Trivalent Manganese in Dissolved Forms: Occurrence, Speciation, Reactivity and Environmental Geochemical Impact
WATER RESEARCH(2024)
Southern Univ Sci & Technol
Abstract
The cycling processes of elemental manganese (Mn), including the redox reactions of dissolved Mn(III) (dMn(III)), directly and indirectly influences the biogeochemical processes of many elements. Though increasing evidence indicates the widespread presence of dMn(III) mediates the fate of many elements, its role may be currently underestimated. There is both a lack of clear understanding of the historical research framework of dMn(III) and a systematic overview of its geochemical properties and detection methods. Therefore, the primary aim of this review is to outline the understanding of dMn(III) in multiple fields, including soil science, analytical chemistry, biochemistry, geochemistry, and water treatment, and summarize the formation pathways, species forms, and detection methods of dMn(III) in aquatic systems. This review considers how the characteristics of dMn(III), the intermediate formed in the single-electron reaction processes of Mn(II) oxidation and Mn(IV) reduction, determines its participation in environmental geochemical processes.

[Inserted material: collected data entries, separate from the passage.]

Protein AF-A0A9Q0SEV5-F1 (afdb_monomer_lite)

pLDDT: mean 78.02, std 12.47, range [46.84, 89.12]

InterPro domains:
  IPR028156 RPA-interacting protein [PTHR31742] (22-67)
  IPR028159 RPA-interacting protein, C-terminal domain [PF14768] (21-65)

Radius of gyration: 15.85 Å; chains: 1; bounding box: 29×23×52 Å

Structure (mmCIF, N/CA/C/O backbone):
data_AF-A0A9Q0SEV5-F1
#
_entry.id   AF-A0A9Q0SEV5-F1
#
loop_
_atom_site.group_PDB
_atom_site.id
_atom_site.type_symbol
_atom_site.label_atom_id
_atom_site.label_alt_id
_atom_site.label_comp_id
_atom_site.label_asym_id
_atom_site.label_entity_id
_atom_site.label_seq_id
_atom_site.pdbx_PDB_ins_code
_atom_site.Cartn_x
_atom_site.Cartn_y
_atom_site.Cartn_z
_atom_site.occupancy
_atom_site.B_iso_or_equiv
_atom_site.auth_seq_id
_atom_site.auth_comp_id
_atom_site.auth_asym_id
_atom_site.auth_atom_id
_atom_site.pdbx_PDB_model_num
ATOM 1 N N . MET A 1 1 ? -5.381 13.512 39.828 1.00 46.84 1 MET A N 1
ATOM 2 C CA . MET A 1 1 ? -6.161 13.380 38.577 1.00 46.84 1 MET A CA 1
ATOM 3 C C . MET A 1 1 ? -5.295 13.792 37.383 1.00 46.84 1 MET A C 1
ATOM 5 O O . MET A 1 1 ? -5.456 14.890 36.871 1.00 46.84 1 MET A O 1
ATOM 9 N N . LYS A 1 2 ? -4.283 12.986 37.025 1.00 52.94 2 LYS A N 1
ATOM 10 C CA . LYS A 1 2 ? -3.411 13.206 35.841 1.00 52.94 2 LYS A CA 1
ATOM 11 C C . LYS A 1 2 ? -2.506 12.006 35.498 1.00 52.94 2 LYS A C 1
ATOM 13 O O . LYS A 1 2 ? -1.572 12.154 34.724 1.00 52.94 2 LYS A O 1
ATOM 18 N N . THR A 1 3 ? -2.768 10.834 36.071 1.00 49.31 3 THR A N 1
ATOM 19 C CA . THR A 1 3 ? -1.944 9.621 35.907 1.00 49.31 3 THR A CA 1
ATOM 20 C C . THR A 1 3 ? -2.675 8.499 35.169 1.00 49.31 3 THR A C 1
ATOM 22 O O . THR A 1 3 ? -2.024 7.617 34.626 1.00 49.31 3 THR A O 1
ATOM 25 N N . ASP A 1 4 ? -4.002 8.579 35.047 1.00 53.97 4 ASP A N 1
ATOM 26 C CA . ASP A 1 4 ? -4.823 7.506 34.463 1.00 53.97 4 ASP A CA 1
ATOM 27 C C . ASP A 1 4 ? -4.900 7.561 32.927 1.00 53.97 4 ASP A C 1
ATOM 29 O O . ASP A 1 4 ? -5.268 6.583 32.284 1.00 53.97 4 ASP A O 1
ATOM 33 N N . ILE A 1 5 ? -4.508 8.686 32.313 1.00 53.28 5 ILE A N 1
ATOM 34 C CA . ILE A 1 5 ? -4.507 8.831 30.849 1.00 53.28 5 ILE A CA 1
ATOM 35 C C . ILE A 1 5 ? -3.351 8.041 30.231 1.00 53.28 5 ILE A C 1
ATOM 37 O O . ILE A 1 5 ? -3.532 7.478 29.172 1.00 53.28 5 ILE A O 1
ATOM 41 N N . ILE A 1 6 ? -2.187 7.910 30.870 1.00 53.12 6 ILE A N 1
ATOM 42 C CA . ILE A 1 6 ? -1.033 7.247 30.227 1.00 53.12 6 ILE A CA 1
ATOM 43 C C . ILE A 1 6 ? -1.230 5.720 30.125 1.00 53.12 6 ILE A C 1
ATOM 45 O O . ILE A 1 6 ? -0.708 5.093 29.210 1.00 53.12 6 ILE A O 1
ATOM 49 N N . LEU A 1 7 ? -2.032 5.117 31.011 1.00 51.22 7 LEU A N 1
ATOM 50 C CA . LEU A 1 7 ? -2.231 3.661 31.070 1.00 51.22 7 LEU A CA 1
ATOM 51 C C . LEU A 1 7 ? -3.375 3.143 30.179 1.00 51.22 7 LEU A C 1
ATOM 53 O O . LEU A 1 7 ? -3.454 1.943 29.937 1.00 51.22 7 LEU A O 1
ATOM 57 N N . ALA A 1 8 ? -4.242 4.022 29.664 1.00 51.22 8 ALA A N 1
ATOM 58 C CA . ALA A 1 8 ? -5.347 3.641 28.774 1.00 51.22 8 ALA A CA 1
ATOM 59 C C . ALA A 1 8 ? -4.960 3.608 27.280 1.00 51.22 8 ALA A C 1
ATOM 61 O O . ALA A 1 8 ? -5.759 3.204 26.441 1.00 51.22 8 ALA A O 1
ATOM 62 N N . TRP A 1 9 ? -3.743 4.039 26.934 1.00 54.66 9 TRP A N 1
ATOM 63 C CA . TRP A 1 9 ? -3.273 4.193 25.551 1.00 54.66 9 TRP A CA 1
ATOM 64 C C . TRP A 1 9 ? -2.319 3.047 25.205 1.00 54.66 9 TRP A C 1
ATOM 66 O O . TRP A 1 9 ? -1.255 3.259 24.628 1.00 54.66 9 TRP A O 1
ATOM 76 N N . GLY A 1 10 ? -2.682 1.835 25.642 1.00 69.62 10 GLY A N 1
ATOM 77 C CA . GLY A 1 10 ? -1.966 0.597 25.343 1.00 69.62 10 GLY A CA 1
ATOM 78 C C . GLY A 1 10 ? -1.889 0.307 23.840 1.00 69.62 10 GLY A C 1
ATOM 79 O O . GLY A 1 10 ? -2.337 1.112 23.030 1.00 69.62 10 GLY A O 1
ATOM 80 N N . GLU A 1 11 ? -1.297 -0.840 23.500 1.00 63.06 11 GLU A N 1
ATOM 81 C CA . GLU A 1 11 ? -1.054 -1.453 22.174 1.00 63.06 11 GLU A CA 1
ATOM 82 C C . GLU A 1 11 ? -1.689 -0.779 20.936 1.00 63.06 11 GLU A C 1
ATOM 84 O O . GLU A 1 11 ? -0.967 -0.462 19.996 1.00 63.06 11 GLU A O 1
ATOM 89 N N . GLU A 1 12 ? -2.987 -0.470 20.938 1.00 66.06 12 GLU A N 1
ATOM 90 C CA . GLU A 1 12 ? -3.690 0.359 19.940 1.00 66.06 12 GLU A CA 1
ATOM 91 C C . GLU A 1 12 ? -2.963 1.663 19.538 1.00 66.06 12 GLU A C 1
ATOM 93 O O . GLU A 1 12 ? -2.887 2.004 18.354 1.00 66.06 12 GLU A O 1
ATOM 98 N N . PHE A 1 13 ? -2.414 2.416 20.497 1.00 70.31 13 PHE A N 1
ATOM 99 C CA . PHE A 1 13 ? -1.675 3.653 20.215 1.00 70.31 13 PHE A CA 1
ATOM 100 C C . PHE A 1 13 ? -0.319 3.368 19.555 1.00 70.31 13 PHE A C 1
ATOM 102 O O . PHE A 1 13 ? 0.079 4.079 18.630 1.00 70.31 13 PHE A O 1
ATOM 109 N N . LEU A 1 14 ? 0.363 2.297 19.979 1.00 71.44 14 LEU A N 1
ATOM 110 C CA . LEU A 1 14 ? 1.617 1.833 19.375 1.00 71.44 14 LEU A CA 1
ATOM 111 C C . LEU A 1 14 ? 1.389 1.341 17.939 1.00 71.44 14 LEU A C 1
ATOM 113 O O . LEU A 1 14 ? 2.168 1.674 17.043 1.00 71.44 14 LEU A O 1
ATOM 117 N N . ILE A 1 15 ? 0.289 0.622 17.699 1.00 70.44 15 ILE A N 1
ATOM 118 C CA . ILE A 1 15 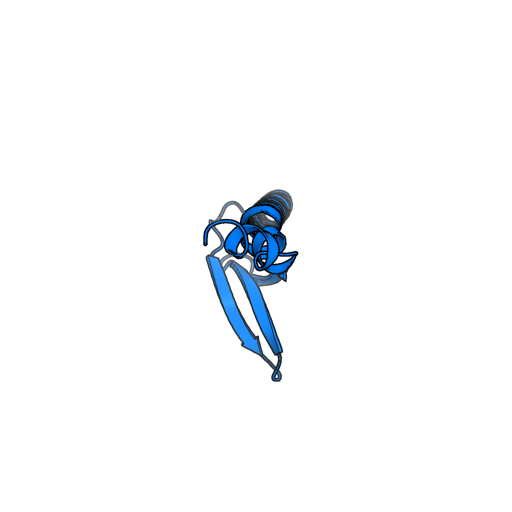? -0.114 0.178 16.362 1.00 70.44 15 ILE A CA 1
ATOM 119 C C . ILE A 1 15 ? -0.336 1.383 15.449 1.00 70.44 15 ILE A C 1
ATOM 121 O O . ILE A 1 15 ? 0.202 1.427 14.340 1.00 70.44 15 ILE A O 1
ATOM 125 N N . LYS A 1 16 ? -1.071 2.395 15.923 1.00 74.44 16 LYS A N 1
ATOM 126 C CA . LYS A 1 16 ? -1.423 3.549 15.092 1.00 74.44 16 LYS A CA 1
ATOM 127 C C . LYS A 1 16 ? -0.263 4.497 14.810 1.00 74.44 16 LYS A C 1
ATOM 129 O O . LYS A 1 16 ? -0.122 4.962 13.684 1.00 74.44 16 LYS A O 1
ATOM 134 N N . GLN A 1 17 ? 0.552 4.799 15.816 1.00 74.75 17 GLN A N 1
ATOM 135 C CA . GLN A 1 17 ? 1.583 5.831 15.691 1.00 74.75 17 GLN A CA 1
ATOM 136 C C . GLN A 1 17 ? 2.924 5.296 15.194 1.00 74.75 17 GLN A C 1
ATOM 138 O O . GLN A 1 17 ? 3.649 6.033 14.532 1.00 74.75 17 GLN A O 1
ATOM 143 N N . LEU A 1 18 ? 3.269 4.045 15.512 1.00 79.44 18 LEU A N 1
ATOM 144 C CA . LEU A 1 18 ? 4.580 3.485 15.183 1.00 79.44 18 LEU A CA 1
ATOM 145 C C . LEU A 1 18 ? 4.494 2.418 14.091 1.00 79.44 18 LEU A C 1
ATOM 147 O O . LEU A 1 18 ? 5.243 2.480 13.121 1.00 79.44 18 LEU A O 1
ATOM 151 N N . ILE A 1 19 ? 3.575 1.458 14.213 1.00 81.25 19 ILE A N 1
ATOM 152 C CA . ILE A 1 19 ? 3.543 0.292 13.314 1.00 81.25 19 ILE A CA 1
ATOM 153 C C . ILE A 1 19 ? 2.963 0.657 11.942 1.00 81.25 19 ILE A C 1
ATOM 155 O O . ILE A 1 19 ? 3.543 0.286 10.921 1.00 81.25 19 ILE A O 1
ATOM 159 N N . LEU A 1 20 ? 1.856 1.409 11.905 1.00 81.75 20 LEU A N 1
ATOM 160 C CA . LEU A 1 20 ? 1.203 1.831 10.659 1.00 81.75 20 LEU A CA 1
ATOM 161 C C . LEU A 1 20 ? 2.176 2.530 9.687 1.00 81.75 20 LEU A C 1
ATOM 163 O O . LEU A 1 20 ? 2.297 2.065 8.553 1.00 81.75 20 LEU A O 1
ATOM 167 N N . PRO A 1 21 ? 2.920 3.583 10.089 1.00 83.94 21 PRO A N 1
ATOM 168 C CA . PRO A 1 21 ? 3.872 4.246 9.197 1.00 83.94 21 PRO A CA 1
ATOM 169 C C . PRO A 1 21 ? 4.993 3.330 8.700 1.00 83.94 21 PRO A C 1
ATOM 171 O O . PRO A 1 21 ? 5.353 3.402 7.528 1.00 83.94 21 PRO A O 1
ATOM 174 N N . ILE A 1 22 ? 5.519 2.449 9.561 1.00 85.88 22 ILE A N 1
ATOM 175 C CA . ILE A 1 22 ? 6.578 1.497 9.188 1.00 85.88 22 ILE A CA 1
ATOM 176 C C . ILE A 1 22 ? 6.074 0.541 8.103 1.00 85.88 22 ILE A C 1
ATOM 178 O O . ILE A 1 22 ? 6.758 0.313 7.108 1.00 85.88 22 ILE A O 1
ATOM 182 N N . ARG A 1 23 ? 4.858 0.009 8.261 1.00 85.31 23 ARG A N 1
ATOM 183 C CA . ARG A 1 23 ? 4.242 -0.897 7.281 1.00 85.31 23 ARG A CA 1
ATOM 184 C C . ARG A 1 23 ? 3.934 -0.194 5.962 1.00 85.31 23 ARG A C 1
ATOM 186 O O . ARG A 1 23 ? 4.155 -0.777 4.907 1.00 85.31 23 ARG A O 1
ATOM 193 N N . LEU A 1 24 ? 3.472 1.056 6.019 1.00 85.69 24 LEU A N 1
ATOM 194 C CA . LEU A 1 24 ? 3.226 1.886 4.838 1.00 85.69 24 LEU A CA 1
ATOM 195 C C . LEU A 1 24 ? 4.514 2.169 4.056 1.00 85.69 24 LEU A C 1
ATOM 197 O O . LEU A 1 24 ? 4.522 2.037 2.834 1.00 85.69 24 LEU A O 1
ATOM 201 N N . ALA A 1 25 ? 5.595 2.528 4.755 1.00 86.19 25 ALA A N 1
ATOM 202 C CA . ALA A 1 25 ? 6.902 2.742 4.144 1.00 86.19 25 ALA A CA 1
ATOM 203 C C . ALA A 1 25 ? 7.433 1.451 3.504 1.00 86.19 25 ALA A C 1
ATOM 205 O O . ALA A 1 25 ? 7.792 1.462 2.333 1.00 86.19 25 ALA A O 1
ATOM 206 N N . GLY A 1 26 ? 7.373 0.324 4.224 1.00 86.62 26 GLY A N 1
ATOM 207 C CA . GLY A 1 26 ? 7.801 -0.974 3.697 1.00 86.62 26 GLY A CA 1
ATOM 208 C C . GLY A 1 26 ? 7.017 -1.418 2.459 1.00 86.62 26 GLY A C 1
ATOM 209 O O . GLY A 1 26 ? 7.620 -1.841 1.480 1.00 86.62 26 GLY A O 1
ATOM 210 N N . ALA A 1 27 ? 5.689 -1.258 2.451 1.00 85.38 27 ALA A N 1
ATOM 211 C CA . ALA A 1 27 ? 4.865 -1.579 1.281 1.00 85.38 27 ALA A CA 1
ATOM 212 C C . ALA A 1 27 ? 5.182 -0.676 0.075 1.00 85.38 27 ALA A C 1
ATOM 214 O O . ALA A 1 27 ? 5.109 -1.110 -1.074 1.00 85.38 27 ALA A O 1
ATOM 215 N N . HIS A 1 28 ? 5.536 0.587 0.324 1.00 84.88 28 HIS A N 1
ATOM 216 C CA . HIS A 1 28 ? 5.963 1.507 -0.726 1.00 84.88 28 HIS A CA 1
ATOM 217 C C . HIS A 1 28 ? 7.340 1.135 -1.299 1.00 84.88 28 HIS A C 1
ATOM 219 O O . HIS A 1 28 ? 7.522 1.187 -2.514 1.00 84.88 28 HIS A O 1
ATOM 225 N N . ASP A 1 29 ? 8.290 0.734 -0.453 1.00 88.25 29 ASP A N 1
ATOM 226 C CA . ASP A 1 29 ? 9.615 0.280 -0.888 1.00 88.25 29 ASP A CA 1
ATOM 227 C C . ASP A 1 29 ? 9.522 -1.036 -1.671 1.00 88.25 29 ASP A C 1
ATOM 229 O O . ASP A 1 29 ? 10.080 -1.142 -2.759 1.00 88.25 29 ASP A O 1
ATOM 233 N N . GLU A 1 30 ? 8.719 -1.998 -1.207 1.00 86.75 30 GLU A N 1
ATOM 234 C CA . GLU A 1 30 ? 8.481 -3.251 -1.934 1.00 86.75 30 GLU A CA 1
ATOM 235 C C . GLU A 1 30 ? 7.831 -2.998 -3.306 1.00 86.75 30 GLU A C 1
ATOM 237 O O . GLU A 1 30 ? 8.188 -3.615 -4.312 1.00 86.75 30 GLU A O 1
ATOM 242 N N . HIS A 1 31 ? 6.893 -2.051 -3.377 1.00 87.44 31 HIS A N 1
ATOM 243 C CA . HIS A 1 31 ? 6.307 -1.617 -4.641 1.00 87.44 31 HIS A CA 1
ATOM 244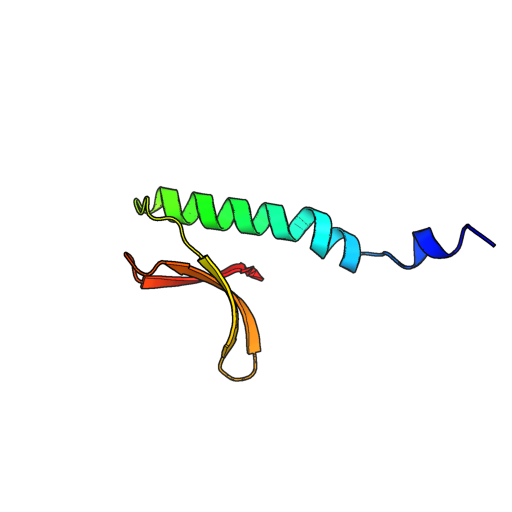 C C . HIS A 1 31 ? 7.357 -1.036 -5.603 1.00 87.44 31 HIS A C 1
ATOM 246 O O . HIS A 1 31 ? 7.320 -1.325 -6.805 1.00 87.44 31 HIS A O 1
ATOM 252 N N . LEU A 1 32 ? 8.297 -0.245 -5.077 1.00 86.88 32 LEU A N 1
ATOM 253 C CA . LEU A 1 32 ? 9.394 0.335 -5.845 1.00 86.88 32 LEU A CA 1
ATOM 254 C C . LEU A 1 32 ? 10.383 -0.734 -6.329 1.00 86.88 32 LEU A C 1
ATOM 256 O O . LEU A 1 32 ? 10.800 -0.688 -7.488 1.00 86.88 32 LEU A O 1
ATOM 260 N N . ASP A 1 33 ? 10.702 -1.720 -5.489 1.00 88.00 33 ASP A N 1
ATOM 261 C CA . ASP A 1 33 ? 11.587 -2.845 -5.821 1.00 88.00 33 ASP A CA 1
ATOM 262 C C . ASP A 1 33 ? 11.031 -3.711 -6.960 1.00 88.00 33 ASP A C 1
ATOM 264 O O . ASP A 1 33 ? 11.786 -4.266 -7.761 1.00 88.00 33 ASP A O 1
ATOM 268 N N . ARG A 1 34 ? 9.703 -3.754 -7.120 1.00 87.31 34 ARG A N 1
ATOM 269 C CA . ARG A 1 34 ? 9.036 -4.381 -8.276 1.00 87.31 34 ARG A CA 1
ATOM 270 C C . ARG A 1 34 ? 9.179 -3.578 -9.576 1.00 87.31 34 ARG A C 1
ATOM 272 O O . ARG A 1 34 ? 8.695 -4.008 -10.621 1.00 87.31 34 ARG A O 1
ATOM 279 N N . GLY A 1 35 ? 9.835 -2.418 -9.535 1.00 88.69 35 GLY A N 1
ATOM 280 C CA . GLY A 1 35 ? 10.163 -1.588 -10.693 1.00 88.69 35 GLY A CA 1
ATOM 281 C C . GLY A 1 35 ? 9.113 -0.534 -11.046 1.00 88.69 35 GLY A C 1
ATOM 282 O O . GLY A 1 35 ? 9.309 0.218 -12.006 1.00 88.69 35 GLY A O 1
ATOM 283 N N . CYS A 1 36 ? 8.018 -0.431 -10.286 1.00 87.81 36 CYS A N 1
ATOM 284 C CA . CYS A 1 36 ? 7.018 0.612 -10.489 1.00 87.81 36 CYS A CA 1
ATOM 285 C C . CYS A 1 36 ? 7.436 1.888 -9.745 1.00 87.81 36 CYS A C 1
ATOM 287 O O . CYS A 1 36 ? 7.630 1.885 -8.535 1.00 87.81 36 CYS A O 1
ATOM 289 N N . ARG A 1 37 ? 7.596 2.994 -10.479 1.00 87.56 37 ARG A N 1
ATOM 290 C CA . ARG A 1 37 ? 8.011 4.299 -9.918 1.00 87.56 37 ARG A CA 1
ATOM 291 C C . ARG A 1 37 ? 6.853 5.267 -9.716 1.00 87.56 37 ARG A C 1
ATOM 293 O O . ARG A 1 37 ? 7.056 6.411 -9.311 1.00 87.56 37 ARG A O 1
ATOM 300 N N . SER A 1 38 ? 5.651 4.829 -10.058 1.00 86.81 38 SER A N 1
ATOM 301 C CA . SER A 1 38 ? 4.441 5.600 -9.850 1.00 86.81 38 SER A CA 1
ATOM 302 C C . SER A 1 38 ? 4.153 5.709 -8.365 1.00 86.81 38 SER A C 1
ATOM 304 O O . SER A 1 38 ? 4.481 4.816 -7.594 1.00 86.81 38 SER A O 1
ATOM 306 N N . LYS A 1 39 ? 3.529 6.812 -7.951 1.00 84.75 39 LYS A N 1
ATOM 307 C CA . LYS A 1 39 ? 3.157 6.996 -6.551 1.00 84.75 39 LYS A CA 1
ATOM 308 C C . LYS A 1 39 ? 1.880 6.196 -6.256 1.00 84.75 39 LYS A C 1
ATOM 310 O O . LYS A 1 39 ? 0.818 6.597 -6.745 1.00 84.75 39 LYS A O 1
ATOM 315 N N . PRO A 1 40 ? 1.937 5.117 -5.458 1.00 87.44 40 PRO A N 1
ATOM 316 C CA . PRO A 1 40 ? 0.741 4.386 -5.078 1.00 87.44 40 PRO A CA 1
ATOM 317 C C . PRO A 1 40 ? -0.107 5.214 -4.100 1.00 87.44 40 PRO A C 1
ATOM 319 O O . PRO A 1 40 ? 0.372 6.137 -3.431 1.00 87.44 40 PRO A O 1
ATOM 322 N N . LYS A 1 41 ? -1.395 4.886 -4.019 1.00 87.62 41 LYS A N 1
ATOM 323 C CA . LYS A 1 41 ? -2.344 5.462 -3.063 1.00 87.62 41 LYS A CA 1
ATOM 324 C C . LYS A 1 41 ? -2.637 4.449 -1.969 1.00 87.62 41 LYS A C 1
ATOM 326 O O . LYS A 1 41 ? -2.731 3.260 -2.244 1.00 87.62 41 LYS A O 1
ATOM 331 N N . PHE A 1 42 ? -2.845 4.937 -0.754 1.00 85.69 42 PHE A N 1
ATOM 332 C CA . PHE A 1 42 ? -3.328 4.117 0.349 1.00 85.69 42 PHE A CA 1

Its widespread presence in diverse water systems and active redox properties coupling with various elements confirm its significant role in natural elemental geochemistry cycle and artificial water treatment processes. Therefore, further investigation into the role of dissolved Mn(III) in aquatic systems is warranted to unravel unexplored coupled elemental redox reaction processes mediated by dissolved Mn(III), filling in the gaps in our understanding of manganese environmental geochemistry, and providing a theoretical basis for recognizing the role of dMn(III) role in water treatment technologies.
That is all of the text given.